How GPU requests work in Kubernetes

Kubernetes enables workloads to precisely request the resource amounts they need to function. Although you can request fractional CPU units for workloads, you can't request fractional GPU units. Pod manifests must request GPU resources in integers, which means that an entire physical GPU is allocated to one container even if the container only needs a fraction of the resources to function correctly. This is inefficient and can be costly, especially when you're running multiple workloads with similar low GPU requirements. We recommend that you use GPU sharing strategies to improve GPU utilization when your workloads don't use all the GPU resources.

What are GPU sharing strategies?

GPU sharing strategies allow multiple containers to efficiently use your attached GPUs and save running costs. GKE provides the following GPU sharing strategies:

  • Multi-instance GPU: GKE divides a single supported GPU in up to seven slices. Each slice can be allocated to one container on the node independently, for a maximum of seven containers per GPU. Multi-instance GPU provides hardware isolation between the workloads, and consistent and predictable Quality of Service (QoS) for all containers running on the GPU.
  • GPU time-sharing: GKE uses the built-in timesharing ability provided by the NVIDIA GPU and the software stack.
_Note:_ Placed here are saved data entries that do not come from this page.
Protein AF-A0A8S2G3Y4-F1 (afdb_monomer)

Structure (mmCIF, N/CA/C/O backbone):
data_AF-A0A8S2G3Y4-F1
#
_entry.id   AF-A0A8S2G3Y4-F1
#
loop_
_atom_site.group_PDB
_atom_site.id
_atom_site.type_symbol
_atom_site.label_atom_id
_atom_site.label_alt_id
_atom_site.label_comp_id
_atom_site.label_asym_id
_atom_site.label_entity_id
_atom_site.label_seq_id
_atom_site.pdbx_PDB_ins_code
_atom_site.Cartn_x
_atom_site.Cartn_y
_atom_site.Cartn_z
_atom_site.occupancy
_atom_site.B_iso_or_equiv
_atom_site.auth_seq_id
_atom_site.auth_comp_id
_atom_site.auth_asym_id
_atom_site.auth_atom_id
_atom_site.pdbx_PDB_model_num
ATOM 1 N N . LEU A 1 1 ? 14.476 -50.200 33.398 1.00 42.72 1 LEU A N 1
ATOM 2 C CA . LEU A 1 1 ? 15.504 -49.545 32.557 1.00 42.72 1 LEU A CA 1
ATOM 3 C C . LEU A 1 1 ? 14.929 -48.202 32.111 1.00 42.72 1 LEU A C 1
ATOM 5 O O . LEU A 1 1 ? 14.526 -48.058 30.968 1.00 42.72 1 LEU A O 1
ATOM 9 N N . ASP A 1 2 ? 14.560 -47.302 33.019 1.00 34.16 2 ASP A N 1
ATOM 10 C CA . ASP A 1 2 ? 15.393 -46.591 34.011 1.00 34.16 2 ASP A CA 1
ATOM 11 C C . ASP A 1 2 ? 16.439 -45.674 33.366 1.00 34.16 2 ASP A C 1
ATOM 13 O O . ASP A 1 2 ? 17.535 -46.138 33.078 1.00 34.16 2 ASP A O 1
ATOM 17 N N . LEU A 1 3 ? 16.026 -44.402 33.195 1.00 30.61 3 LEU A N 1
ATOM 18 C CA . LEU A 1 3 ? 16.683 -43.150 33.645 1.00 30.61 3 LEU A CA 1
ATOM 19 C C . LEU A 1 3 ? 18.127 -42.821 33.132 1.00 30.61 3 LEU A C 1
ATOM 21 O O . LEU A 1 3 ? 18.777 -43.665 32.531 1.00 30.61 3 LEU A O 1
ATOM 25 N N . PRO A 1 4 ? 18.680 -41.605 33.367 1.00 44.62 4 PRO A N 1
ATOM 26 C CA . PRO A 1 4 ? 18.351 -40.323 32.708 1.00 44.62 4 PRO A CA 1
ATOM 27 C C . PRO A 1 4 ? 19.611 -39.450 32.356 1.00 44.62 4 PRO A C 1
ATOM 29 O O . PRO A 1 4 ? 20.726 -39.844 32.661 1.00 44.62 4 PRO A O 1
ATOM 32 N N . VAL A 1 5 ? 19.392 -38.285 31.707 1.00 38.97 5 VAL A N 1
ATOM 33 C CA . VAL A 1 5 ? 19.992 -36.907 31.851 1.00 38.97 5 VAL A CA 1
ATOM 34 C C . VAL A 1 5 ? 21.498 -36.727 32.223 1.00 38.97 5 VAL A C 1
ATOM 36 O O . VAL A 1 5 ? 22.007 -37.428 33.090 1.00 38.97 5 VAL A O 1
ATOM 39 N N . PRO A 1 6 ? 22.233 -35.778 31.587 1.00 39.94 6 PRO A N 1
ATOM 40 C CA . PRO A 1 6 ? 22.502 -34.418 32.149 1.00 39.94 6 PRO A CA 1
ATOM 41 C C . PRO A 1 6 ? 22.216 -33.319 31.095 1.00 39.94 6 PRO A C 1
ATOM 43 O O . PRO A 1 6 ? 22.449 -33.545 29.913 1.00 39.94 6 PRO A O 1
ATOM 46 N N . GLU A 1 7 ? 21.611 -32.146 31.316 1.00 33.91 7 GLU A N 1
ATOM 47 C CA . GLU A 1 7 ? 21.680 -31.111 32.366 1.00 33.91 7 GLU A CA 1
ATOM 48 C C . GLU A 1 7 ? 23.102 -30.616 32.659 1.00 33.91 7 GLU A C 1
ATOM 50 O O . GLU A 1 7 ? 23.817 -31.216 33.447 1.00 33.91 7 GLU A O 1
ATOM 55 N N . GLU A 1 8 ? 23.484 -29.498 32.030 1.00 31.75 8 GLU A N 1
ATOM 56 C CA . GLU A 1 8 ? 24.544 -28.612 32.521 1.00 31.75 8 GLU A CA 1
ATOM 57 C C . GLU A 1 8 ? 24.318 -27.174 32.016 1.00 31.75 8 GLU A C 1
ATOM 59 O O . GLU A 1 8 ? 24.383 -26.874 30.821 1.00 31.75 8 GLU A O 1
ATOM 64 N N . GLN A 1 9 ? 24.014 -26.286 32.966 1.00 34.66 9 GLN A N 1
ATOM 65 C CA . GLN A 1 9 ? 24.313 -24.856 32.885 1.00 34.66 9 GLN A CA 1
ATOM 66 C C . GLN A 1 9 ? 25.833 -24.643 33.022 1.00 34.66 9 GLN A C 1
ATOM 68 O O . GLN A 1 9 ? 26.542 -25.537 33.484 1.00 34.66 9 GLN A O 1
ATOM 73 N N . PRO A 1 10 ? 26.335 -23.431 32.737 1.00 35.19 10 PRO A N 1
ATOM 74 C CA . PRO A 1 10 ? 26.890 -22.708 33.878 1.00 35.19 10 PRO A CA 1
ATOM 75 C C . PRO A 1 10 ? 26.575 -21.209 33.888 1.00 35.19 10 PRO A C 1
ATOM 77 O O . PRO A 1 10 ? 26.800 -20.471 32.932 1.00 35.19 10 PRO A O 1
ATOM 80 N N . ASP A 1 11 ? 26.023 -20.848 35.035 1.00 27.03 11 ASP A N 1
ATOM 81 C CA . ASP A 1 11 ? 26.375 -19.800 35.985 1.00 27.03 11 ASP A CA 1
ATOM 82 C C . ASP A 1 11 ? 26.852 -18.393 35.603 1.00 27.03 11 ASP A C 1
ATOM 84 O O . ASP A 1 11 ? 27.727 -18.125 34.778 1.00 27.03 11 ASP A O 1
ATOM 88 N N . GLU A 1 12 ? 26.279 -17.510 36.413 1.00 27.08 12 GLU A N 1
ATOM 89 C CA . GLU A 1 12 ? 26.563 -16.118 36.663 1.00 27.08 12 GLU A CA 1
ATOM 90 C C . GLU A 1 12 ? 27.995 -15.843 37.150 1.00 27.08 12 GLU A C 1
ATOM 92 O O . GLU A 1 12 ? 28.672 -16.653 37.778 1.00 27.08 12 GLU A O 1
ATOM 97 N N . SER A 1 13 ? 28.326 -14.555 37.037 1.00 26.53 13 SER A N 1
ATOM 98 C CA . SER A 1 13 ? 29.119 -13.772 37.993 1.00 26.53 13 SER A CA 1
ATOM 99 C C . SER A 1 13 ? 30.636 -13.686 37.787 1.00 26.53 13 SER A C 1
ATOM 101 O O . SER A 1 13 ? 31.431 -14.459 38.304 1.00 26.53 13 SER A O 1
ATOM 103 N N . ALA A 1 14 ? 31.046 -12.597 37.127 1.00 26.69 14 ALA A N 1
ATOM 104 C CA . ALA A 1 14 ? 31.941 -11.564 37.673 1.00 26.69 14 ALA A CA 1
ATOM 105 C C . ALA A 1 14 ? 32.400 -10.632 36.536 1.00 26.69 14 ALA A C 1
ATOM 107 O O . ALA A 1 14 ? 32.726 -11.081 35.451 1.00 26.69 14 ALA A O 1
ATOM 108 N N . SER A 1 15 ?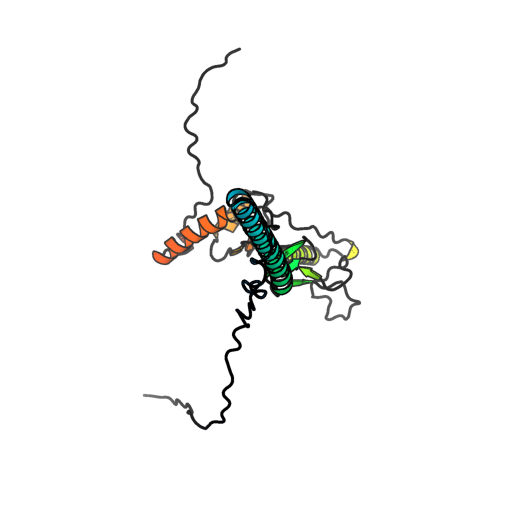 32.565 -9.325 36.680 1.00 27.30 15 SER A N 1
ATOM 109 C CA . SER A 1 15 ? 32.153 -8.345 37.672 1.00 27.30 15 SER A CA 1
ATOM 110 C C . SER A 1 15 ? 32.593 -7.000 37.081 1.00 27.30 15 SER A C 1
ATOM 112 O O . SER A 1 15 ? 33.727 -6.869 36.633 1.00 27.30 15 SER A O 1
ATOM 114 N N . LYS A 1 16 ? 31.691 -6.016 37.111 1.00 28.62 16 LYS A N 1
ATOM 115 C CA . LYS A 1 16 ? 31.947 -4.586 37.353 1.00 28.62 16 LYS A CA 1
ATOM 116 C C . LYS A 1 16 ? 33.105 -3.902 36.600 1.00 28.62 16 LYS A C 1
ATOM 118 O O . LYS A 1 16 ? 34.267 -4.052 36.959 1.00 28.62 16 LYS A O 1
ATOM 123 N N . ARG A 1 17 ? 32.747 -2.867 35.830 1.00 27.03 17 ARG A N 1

Starting with the Pascal architecture, NVIDIA GPUs support instruction level preemption. When doing context switching between processes running on a GPU, instruction-level preemption ensures every process gets a fair timeslice. GPU time-sharing provides software-level isolation between the workloads in terms of address space isolation, performance isolation, and error isolation.
  • NVIDIA MPS: GKE uses NVIDIA's Multi-Process Service (MPS). NVIDIA MPS is an alternative, binary-compatible implementation of the CUDA API designed to transparently enable co-operative multi-process CUDA workloads to run concurrently on a single GPU device. GPU with NVIDIA MPS provides software-level isolation in terms of resource limits (active thread percentage and pinned device memory.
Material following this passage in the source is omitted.